"You see, I really am your friend, and you're wrong not to love me."

Becket (1964) is a very funny movie to me in how I personally think it is honestly one of the most MID things I've ever watched, but Peter O'Toole giving the pining, leaking Omega-in-Heat performance of a lifetime makes it worth it to me. Peak misogynist yaoi. The main weakness to me is that Burton's Thomas Becket in the movie is the most boring person alive, and doesn't capture how the real life Becket/Henry dynamic was that they were both unhinged in their own ways. I don't mind historical fanfic, I don't mind when authors make shit up--but why do people gotta make interesting characters so dull and moralistic? Anyways. I wrote a more extensive and in-depth review of the movie on my more Serious Writing Blog last year, which you can read if you're so inclined.
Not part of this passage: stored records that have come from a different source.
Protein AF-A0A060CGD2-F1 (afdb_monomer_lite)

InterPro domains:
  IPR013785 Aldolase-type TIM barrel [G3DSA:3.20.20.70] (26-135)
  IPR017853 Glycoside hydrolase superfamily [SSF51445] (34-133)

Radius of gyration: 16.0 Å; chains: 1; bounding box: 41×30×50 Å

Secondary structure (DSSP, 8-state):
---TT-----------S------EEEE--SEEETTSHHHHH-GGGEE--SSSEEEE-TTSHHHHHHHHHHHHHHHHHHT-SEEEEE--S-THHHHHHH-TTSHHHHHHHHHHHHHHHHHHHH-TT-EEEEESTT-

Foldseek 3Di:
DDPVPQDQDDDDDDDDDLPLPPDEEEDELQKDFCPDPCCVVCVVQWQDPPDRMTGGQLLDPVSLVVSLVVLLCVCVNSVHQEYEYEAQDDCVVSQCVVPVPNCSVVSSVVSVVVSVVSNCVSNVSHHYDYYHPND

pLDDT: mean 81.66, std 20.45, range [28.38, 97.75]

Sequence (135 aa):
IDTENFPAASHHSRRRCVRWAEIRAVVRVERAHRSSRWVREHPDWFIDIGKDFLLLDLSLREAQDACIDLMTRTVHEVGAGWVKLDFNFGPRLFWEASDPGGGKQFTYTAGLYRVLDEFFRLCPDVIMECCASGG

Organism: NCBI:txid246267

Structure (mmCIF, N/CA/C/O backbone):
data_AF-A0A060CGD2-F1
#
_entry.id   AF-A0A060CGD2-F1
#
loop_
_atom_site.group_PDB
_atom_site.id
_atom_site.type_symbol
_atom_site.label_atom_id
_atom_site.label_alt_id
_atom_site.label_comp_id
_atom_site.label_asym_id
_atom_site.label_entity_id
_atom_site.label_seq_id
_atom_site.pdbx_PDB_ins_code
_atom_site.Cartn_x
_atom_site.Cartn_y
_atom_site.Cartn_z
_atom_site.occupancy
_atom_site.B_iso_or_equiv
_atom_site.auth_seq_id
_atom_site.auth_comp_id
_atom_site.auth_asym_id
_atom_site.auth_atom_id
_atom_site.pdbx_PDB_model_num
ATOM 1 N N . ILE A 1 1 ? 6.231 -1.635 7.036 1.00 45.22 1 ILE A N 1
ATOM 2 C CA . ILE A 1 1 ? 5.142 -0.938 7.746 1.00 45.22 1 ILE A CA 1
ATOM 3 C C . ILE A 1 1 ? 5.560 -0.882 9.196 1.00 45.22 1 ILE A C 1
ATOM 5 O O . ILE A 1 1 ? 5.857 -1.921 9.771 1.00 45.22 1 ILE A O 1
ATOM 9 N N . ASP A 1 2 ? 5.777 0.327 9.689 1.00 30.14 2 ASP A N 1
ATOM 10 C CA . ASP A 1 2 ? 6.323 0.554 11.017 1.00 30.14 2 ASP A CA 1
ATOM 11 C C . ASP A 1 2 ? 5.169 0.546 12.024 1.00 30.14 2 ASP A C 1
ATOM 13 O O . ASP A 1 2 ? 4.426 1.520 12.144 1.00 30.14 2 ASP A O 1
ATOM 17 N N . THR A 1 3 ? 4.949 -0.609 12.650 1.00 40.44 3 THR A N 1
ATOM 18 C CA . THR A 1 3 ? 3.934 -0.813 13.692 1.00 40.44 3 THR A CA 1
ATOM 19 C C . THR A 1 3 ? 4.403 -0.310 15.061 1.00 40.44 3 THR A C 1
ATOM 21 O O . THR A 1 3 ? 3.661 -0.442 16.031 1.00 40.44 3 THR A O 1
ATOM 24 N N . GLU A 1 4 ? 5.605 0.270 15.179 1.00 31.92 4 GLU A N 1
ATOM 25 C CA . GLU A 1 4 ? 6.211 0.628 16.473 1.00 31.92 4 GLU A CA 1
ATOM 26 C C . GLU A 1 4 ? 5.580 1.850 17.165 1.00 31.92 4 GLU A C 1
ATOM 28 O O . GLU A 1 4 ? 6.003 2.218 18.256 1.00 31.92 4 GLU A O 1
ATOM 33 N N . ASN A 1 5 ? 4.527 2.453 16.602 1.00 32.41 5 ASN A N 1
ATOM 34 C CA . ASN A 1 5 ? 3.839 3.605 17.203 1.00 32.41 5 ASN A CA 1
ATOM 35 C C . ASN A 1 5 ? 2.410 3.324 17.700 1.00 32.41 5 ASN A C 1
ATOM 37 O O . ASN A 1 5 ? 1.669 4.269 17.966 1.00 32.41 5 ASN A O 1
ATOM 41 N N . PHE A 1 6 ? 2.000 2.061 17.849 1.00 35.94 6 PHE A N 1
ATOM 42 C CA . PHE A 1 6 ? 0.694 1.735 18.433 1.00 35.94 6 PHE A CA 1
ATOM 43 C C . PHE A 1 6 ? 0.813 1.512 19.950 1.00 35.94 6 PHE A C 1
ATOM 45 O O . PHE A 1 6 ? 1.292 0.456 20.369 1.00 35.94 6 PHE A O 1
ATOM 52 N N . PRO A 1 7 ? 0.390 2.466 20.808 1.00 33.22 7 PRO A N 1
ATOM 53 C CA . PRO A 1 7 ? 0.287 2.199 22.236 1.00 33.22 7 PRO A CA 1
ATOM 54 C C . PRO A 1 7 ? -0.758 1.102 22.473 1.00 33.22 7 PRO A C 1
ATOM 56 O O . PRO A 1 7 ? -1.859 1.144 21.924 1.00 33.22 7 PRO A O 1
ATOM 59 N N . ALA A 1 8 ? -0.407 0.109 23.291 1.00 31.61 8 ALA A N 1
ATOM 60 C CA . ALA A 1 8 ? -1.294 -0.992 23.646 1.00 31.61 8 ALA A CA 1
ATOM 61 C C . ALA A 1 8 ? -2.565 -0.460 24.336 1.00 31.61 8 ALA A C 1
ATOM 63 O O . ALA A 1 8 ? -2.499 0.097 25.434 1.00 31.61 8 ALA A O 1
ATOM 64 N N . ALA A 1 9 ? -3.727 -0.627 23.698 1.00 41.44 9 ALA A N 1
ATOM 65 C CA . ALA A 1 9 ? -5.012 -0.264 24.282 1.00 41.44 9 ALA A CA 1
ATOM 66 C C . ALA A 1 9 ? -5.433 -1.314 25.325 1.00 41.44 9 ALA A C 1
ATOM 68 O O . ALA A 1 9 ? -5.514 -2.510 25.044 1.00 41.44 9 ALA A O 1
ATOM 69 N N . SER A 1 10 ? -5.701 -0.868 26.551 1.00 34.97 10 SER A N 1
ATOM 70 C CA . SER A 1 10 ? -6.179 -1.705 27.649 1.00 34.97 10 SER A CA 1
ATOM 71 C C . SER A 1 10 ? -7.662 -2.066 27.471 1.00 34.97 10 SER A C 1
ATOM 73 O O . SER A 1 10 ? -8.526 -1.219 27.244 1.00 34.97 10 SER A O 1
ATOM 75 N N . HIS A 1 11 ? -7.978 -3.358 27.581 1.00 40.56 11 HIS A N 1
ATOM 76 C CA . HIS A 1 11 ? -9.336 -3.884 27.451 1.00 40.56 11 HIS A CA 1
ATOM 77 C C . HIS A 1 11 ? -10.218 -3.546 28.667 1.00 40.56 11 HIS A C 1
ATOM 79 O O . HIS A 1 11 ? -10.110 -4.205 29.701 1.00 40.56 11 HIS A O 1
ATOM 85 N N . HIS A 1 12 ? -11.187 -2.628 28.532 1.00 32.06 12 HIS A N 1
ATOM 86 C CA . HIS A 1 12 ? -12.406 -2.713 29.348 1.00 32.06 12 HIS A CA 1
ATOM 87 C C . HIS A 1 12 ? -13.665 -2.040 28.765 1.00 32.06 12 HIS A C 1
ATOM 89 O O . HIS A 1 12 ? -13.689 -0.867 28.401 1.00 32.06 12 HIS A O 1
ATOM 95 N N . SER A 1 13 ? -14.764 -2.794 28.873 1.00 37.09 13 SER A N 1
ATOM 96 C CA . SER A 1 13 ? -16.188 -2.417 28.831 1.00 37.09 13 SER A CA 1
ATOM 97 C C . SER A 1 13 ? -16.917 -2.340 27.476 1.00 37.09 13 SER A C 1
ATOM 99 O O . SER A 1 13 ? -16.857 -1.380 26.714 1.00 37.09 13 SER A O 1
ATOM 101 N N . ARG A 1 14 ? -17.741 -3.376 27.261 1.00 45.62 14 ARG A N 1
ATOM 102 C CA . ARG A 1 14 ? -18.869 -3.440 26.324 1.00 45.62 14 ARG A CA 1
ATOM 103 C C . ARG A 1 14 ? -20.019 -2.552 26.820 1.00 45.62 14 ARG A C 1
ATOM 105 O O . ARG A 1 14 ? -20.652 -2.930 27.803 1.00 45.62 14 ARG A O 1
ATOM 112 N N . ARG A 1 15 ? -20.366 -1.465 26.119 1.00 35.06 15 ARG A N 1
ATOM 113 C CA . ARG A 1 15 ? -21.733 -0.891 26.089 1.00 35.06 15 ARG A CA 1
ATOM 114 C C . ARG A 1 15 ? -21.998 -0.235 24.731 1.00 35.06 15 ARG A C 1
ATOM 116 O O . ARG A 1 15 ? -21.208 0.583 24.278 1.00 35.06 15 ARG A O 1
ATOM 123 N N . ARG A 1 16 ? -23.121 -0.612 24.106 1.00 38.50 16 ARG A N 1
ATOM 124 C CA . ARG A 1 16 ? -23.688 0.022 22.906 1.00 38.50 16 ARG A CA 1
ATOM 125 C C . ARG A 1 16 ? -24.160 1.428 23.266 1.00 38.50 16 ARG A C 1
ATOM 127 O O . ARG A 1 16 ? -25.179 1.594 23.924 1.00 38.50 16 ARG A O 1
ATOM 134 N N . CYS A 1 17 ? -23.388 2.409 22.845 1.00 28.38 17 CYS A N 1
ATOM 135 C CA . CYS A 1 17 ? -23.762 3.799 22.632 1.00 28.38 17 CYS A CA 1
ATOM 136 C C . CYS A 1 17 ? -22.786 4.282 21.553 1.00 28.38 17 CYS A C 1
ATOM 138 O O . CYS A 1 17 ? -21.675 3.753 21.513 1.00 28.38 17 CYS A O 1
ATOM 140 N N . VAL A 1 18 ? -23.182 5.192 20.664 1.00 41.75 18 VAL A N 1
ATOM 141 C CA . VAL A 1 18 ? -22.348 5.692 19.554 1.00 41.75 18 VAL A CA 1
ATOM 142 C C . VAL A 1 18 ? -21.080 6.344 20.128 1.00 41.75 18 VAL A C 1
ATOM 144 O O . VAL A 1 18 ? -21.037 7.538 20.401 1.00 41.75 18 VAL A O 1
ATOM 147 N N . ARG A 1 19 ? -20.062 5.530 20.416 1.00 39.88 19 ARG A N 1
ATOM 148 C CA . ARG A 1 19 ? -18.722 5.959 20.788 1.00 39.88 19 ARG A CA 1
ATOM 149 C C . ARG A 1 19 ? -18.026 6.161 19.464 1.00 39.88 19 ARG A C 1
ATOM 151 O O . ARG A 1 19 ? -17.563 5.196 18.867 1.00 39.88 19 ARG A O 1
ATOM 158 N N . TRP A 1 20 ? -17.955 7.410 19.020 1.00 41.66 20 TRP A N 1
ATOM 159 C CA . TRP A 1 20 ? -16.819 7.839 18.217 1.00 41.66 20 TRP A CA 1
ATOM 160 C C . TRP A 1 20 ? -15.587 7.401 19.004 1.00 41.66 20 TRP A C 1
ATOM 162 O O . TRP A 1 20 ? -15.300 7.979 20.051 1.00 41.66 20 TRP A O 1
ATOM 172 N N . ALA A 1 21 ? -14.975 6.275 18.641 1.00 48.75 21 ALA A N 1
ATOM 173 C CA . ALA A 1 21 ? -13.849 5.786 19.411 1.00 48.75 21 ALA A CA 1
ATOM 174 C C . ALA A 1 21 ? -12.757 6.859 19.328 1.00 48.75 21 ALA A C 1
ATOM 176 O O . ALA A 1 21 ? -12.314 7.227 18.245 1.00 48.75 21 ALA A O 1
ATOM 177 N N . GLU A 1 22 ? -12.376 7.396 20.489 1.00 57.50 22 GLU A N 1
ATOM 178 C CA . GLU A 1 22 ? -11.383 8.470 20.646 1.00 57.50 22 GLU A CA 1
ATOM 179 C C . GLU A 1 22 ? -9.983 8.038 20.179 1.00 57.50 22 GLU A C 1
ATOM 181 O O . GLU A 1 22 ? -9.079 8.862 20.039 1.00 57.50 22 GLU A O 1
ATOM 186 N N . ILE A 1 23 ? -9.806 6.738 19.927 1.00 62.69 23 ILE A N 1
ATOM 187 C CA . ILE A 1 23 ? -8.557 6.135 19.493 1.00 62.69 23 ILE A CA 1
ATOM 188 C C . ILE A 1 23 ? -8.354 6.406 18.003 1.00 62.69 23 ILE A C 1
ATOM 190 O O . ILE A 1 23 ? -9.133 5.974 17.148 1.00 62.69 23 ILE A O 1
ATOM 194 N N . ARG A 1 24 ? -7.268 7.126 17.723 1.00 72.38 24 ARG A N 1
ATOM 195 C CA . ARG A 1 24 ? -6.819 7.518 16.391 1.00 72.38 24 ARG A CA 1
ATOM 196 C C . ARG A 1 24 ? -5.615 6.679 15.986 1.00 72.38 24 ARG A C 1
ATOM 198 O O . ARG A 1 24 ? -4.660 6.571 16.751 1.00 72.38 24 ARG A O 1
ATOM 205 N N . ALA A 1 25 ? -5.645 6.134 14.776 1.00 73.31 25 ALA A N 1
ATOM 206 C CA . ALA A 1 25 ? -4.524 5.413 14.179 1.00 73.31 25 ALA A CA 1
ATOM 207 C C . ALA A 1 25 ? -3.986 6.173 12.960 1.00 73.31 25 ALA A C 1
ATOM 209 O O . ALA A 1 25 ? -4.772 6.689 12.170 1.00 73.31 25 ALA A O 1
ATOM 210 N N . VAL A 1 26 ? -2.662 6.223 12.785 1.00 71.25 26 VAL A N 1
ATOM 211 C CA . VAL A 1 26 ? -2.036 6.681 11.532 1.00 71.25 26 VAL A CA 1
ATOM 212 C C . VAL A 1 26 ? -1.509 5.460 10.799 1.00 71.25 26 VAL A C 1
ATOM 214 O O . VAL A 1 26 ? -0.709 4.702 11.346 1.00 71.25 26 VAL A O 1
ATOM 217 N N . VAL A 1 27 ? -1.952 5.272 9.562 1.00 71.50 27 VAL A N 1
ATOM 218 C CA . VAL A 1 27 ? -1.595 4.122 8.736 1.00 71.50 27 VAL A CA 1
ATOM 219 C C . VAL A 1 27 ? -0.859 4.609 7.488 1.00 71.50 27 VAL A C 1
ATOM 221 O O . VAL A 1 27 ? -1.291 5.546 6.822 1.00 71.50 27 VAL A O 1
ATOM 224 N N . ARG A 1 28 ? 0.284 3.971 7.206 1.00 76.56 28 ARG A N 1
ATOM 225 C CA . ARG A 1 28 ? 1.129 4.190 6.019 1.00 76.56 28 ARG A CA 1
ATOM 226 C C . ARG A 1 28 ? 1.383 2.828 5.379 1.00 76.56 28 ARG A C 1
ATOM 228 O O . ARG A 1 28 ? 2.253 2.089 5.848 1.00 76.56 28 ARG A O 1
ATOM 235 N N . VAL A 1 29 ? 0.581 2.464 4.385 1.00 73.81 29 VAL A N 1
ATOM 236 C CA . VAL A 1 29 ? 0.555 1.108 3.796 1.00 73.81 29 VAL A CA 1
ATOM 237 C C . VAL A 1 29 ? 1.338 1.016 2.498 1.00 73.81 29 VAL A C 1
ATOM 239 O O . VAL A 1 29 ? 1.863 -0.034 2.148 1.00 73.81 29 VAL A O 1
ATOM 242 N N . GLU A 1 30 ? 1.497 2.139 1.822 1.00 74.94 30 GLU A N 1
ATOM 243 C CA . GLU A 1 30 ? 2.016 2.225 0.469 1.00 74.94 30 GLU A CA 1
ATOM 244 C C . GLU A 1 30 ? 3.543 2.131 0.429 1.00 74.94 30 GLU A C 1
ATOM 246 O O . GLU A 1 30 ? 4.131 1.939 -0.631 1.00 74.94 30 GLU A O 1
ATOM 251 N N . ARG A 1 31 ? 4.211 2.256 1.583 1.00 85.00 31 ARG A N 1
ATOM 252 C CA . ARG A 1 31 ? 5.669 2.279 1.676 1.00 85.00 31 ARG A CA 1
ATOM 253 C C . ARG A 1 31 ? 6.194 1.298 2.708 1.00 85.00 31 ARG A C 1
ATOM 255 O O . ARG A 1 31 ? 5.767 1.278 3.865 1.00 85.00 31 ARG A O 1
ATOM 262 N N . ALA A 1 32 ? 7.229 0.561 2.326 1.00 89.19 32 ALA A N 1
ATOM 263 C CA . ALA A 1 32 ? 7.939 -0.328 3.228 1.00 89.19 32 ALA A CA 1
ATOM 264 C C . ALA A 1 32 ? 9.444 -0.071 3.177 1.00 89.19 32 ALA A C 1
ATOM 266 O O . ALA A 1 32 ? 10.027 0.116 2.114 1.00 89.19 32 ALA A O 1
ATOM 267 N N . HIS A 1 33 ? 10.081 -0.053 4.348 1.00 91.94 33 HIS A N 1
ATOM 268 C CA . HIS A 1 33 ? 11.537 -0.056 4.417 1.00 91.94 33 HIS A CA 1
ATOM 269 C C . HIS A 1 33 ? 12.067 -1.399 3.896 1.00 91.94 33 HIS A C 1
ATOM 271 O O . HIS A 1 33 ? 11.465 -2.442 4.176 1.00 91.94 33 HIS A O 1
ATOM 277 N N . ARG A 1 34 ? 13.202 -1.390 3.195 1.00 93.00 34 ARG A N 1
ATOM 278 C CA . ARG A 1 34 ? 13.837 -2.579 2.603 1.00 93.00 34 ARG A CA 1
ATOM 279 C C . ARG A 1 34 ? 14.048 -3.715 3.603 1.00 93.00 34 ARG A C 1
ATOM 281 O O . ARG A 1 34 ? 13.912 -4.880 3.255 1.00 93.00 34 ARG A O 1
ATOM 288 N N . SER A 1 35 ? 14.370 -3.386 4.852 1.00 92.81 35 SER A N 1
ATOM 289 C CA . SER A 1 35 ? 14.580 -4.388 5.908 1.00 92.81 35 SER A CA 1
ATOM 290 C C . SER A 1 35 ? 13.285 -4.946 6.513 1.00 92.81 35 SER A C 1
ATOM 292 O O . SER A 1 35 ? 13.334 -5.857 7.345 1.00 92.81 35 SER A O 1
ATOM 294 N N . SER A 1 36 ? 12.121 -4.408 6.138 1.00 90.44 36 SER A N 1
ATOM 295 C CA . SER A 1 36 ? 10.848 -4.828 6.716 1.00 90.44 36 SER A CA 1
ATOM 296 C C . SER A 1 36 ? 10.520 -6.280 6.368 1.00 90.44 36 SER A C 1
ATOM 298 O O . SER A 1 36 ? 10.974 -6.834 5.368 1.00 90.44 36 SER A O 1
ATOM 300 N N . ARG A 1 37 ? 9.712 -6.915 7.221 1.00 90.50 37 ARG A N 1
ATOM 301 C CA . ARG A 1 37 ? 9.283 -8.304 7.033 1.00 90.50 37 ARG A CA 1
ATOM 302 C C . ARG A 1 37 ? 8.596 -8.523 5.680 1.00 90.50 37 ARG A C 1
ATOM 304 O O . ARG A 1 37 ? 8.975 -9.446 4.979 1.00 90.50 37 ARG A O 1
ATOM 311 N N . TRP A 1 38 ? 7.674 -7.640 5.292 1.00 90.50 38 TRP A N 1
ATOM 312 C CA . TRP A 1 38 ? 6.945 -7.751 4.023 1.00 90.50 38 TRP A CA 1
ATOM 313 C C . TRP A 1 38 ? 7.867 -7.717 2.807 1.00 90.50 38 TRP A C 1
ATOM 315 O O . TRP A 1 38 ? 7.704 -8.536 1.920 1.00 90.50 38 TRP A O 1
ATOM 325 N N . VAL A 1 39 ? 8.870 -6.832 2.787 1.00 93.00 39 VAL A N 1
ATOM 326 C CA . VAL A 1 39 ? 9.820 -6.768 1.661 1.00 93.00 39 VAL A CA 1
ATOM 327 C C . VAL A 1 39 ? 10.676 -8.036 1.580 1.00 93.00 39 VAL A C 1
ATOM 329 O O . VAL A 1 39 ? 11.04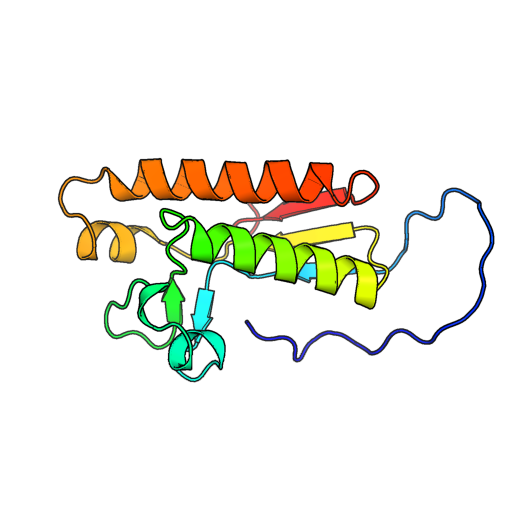7 -8.458 0.492 1.00 93.00 39 VAL A O 1
ATOM 332 N N . ARG A 1 40 ? 10.985 -8.669 2.718 1.00 93.06 40 ARG A N 1
ATOM 333 C CA . ARG A 1 40 ? 11.734 -9.936 2.742 1.00 93.06 40 ARG A CA 1
ATOM 334 C C . ARG A 1 40 ? 10.889 -11.139 2.324 1.00 93.06 40 ARG A C 1
ATOM 336 O O . ARG A 1 40 ? 11.417 -12.029 1.670 1.00 93.06 40 ARG A O 1
ATOM 343 N N . GLU A 1 41 ? 9.626 -11.185 2.740 1.00 94.75 41 GLU A N 1
ATOM 344 C CA . GLU A 1 41 ? 8.715 -12.309 2.471 1.00 94.75 41 GLU A CA 1
ATOM 345 C C . GLU A 1 41 ? 8.060 -12.220 1.086 1.00 94.75 41 GLU A C 1
ATOM 347 O O . GLU A 1 41 ? 7.861 -13.247 0.446 1.00 94.75 41 GLU A O 1
ATOM 352 N N . HIS A 1 42 ? 7.779 -11.003 0.618 1.00 94.94 42 HIS A N 1
ATOM 353 C CA . HIS A 1 42 ? 7.085 -10.709 -0.636 1.00 94.94 42 HIS A CA 1
ATOM 354 C C . HIS A 1 42 ? 7.791 -9.581 -1.407 1.00 94.94 42 HIS A C 1
ATOM 356 O O . HIS A 1 42 ? 7.218 -8.505 -1.591 1.00 94.94 42 HIS A O 1
ATOM 362 N N . PRO A 1 43 ? 9.060 -9.761 -1.824 1.00 94.62 43 PRO A N 1
ATOM 363 C CA . PRO A 1 43 ? 9.791 -8.731 -2.567 1.00 94.62 43 PRO A CA 1
ATOM 364 C C . PRO A 1 43 ? 9.126 -8.384 -3.908 1.00 94.62 43 PRO A C 1
ATOM 366 O O . PRO A 1 43 ? 9.266 -7.263 -4.387 1.00 94.62 43 PRO A O 1
ATOM 369 N N . ASP A 1 44 ? 8.385 -9.326 -4.489 1.00 95.38 44 ASP A N 1
ATOM 370 C CA . ASP A 1 44 ? 7.621 -9.202 -5.731 1.00 95.38 44 ASP A CA 1
ATOM 371 C C . ASP A 1 44 ? 6.444 -8.222 -5.634 1.00 95.38 44 ASP A C 1
ATOM 373 O O . ASP A 1 44 ? 6.003 -7.692 -6.651 1.00 95.38 44 ASP A O 1
ATOM 377 N N . TRP A 1 45 ? 5.969 -7.921 -4.423 1.00 95.56 45 TRP A N 1
ATOM 378 C CA . TRP A 1 45 ? 4.911 -6.933 -4.212 1.00 95.56 45 TRP A CA 1
ATOM 379 C C . TRP A 1 45 ? 5.410 -5.492 -4.235 1.00 95.56 45 TRP A C 1
ATOM 381 O O . TRP A 1 45 ? 4.604 -4.576 -4.100 1.00 95.56 45 TRP A O 1
ATOM 391 N N . PHE A 1 46 ? 6.716 -5.259 -4.356 1.00 95.19 46 PHE A N 1
ATOM 392 C CA . PHE A 1 46 ? 7.295 -3.930 -4.218 1.00 95.19 46 PHE A CA 1
ATOM 393 C C . PHE A 1 46 ? 8.043 -3.491 -5.473 1.00 95.19 46 PHE A C 1
ATOM 395 O O . PHE A 1 46 ? 8.835 -4.230 -6.051 1.00 95.19 46 PHE A O 1
ATOM 402 N N . ILE A 1 47 ? 7.864 -2.224 -5.841 1.00 94.44 47 ILE A N 1
ATOM 403 C CA . ILE A 1 47 ? 8.698 -1.564 -6.839 1.00 94.44 47 ILE A CA 1
ATOM 404 C C . ILE A 1 47 ? 9.958 -1.060 -6.135 1.00 94.44 47 ILE A C 1
ATOM 406 O O . ILE A 1 47 ? 9.904 -0.180 -5.266 1.00 94.44 47 ILE A O 1
ATOM 410 N N . ASP A 1 48 ? 11.099 -1.623 -6.522 1.00 94.31 48 ASP A N 1
ATOM 411 C CA . ASP A 1 48 ? 12.412 -1.278 -5.991 1.00 94.31 48 ASP A CA 1
ATOM 412 C C . ASP A 1 48 ? 13.222 -0.454 -6.998 1.00 94.31 48 ASP A C 1
ATOM 414 O O . ASP A 1 48 ? 13.508 -0.899 -8.106 1.00 94.31 48 ASP A O 1
ATOM 418 N N . ILE A 1 49 ? 13.629 0.746 -6.583 1.00 93.19 49 ILE A N 1
ATOM 419 C CA . ILE A 1 49 ? 14.500 1.643 -7.358 1.00 93.19 49 ILE A CA 1
ATOM 420 C C . ILE A 1 49 ? 15.869 1.859 -6.685 1.00 93.19 49 ILE A C 1
ATOM 422 O O . ILE A 1 49 ? 16.535 2.870 -6.914 1.00 93.19 49 ILE A O 1
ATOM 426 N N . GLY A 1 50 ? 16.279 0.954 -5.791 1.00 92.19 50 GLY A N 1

The best part of Becket '64 is the Gwendolyn scene, which, like most great scenes in historical fiction, is completely Made Up but it was the part where I was like oh, you can actually see the uncomfortable proxy heterosexual possessive tension going on which is my guilty pleasure in the same-gender ships. Becket actually seems like an interesting character for all of 5 minutes during the "Inside me is a void where honor should be" before he solves his mental issues with church and then it returns to the immature Henry carrying the show with his whole disaster self. I guess it speaks to the strength of Anouilh as a wordsmith; there are many beautiful lines that do haunt me, and when I listen to the play recording from LA Theatre Works I have to stop every 5 seconds because the characters are saying something devastatingly beautiful. But overall it's not enough to stave my annoyance.

"The Devil's gift–his most subtle trick–to give us what we pray for"

The Devil's Crown (1978) does a better job in my estimation for capturing that toe-to toe feeling, as well as placing the Becket controversy in the Very Interesting context of the marriage and later crowning of Henry the Young King. It's so weird to have a story about Becket but have it NOT also be about Young Henry, as he seems like a crucial part of that story. But then again, TDC is trying to stick to more historical events, Jean Anouilh was just vibing. I did, however, appreciate greatly how much TDC's Becket was both dorky AND he got to swing the crucifx around chaotically.Also the fact that they thematically linked both Henry's affair with Rosamund with his friendship with Becket, and that Henry's dream sequence about both of them flow into each other is extremely *thinking emoji.* I can and WILL chew on that.

It follows in the interesting context that The Lion in Winter (1968) set up where Eleanor also thematically links Rosamund and Becket as similar in spirit as "rivals" for Henry's affection, which is fun as the both of them, along with Young Henry, loom ominously over the story as invisible but tangible competing presences.

Perhaps this is what I like best when it comes to the weird relationships, in the angevin yaoiz as well as just weird relationship dynamics overall. It's never just about two people or Two Guys, but more about the fascinating disaster web and context in which they exist, which makes everything 1000x more interesting to me than just the chemistry or flawed personalities of two people on their own. Also, sometimes they're just really funny.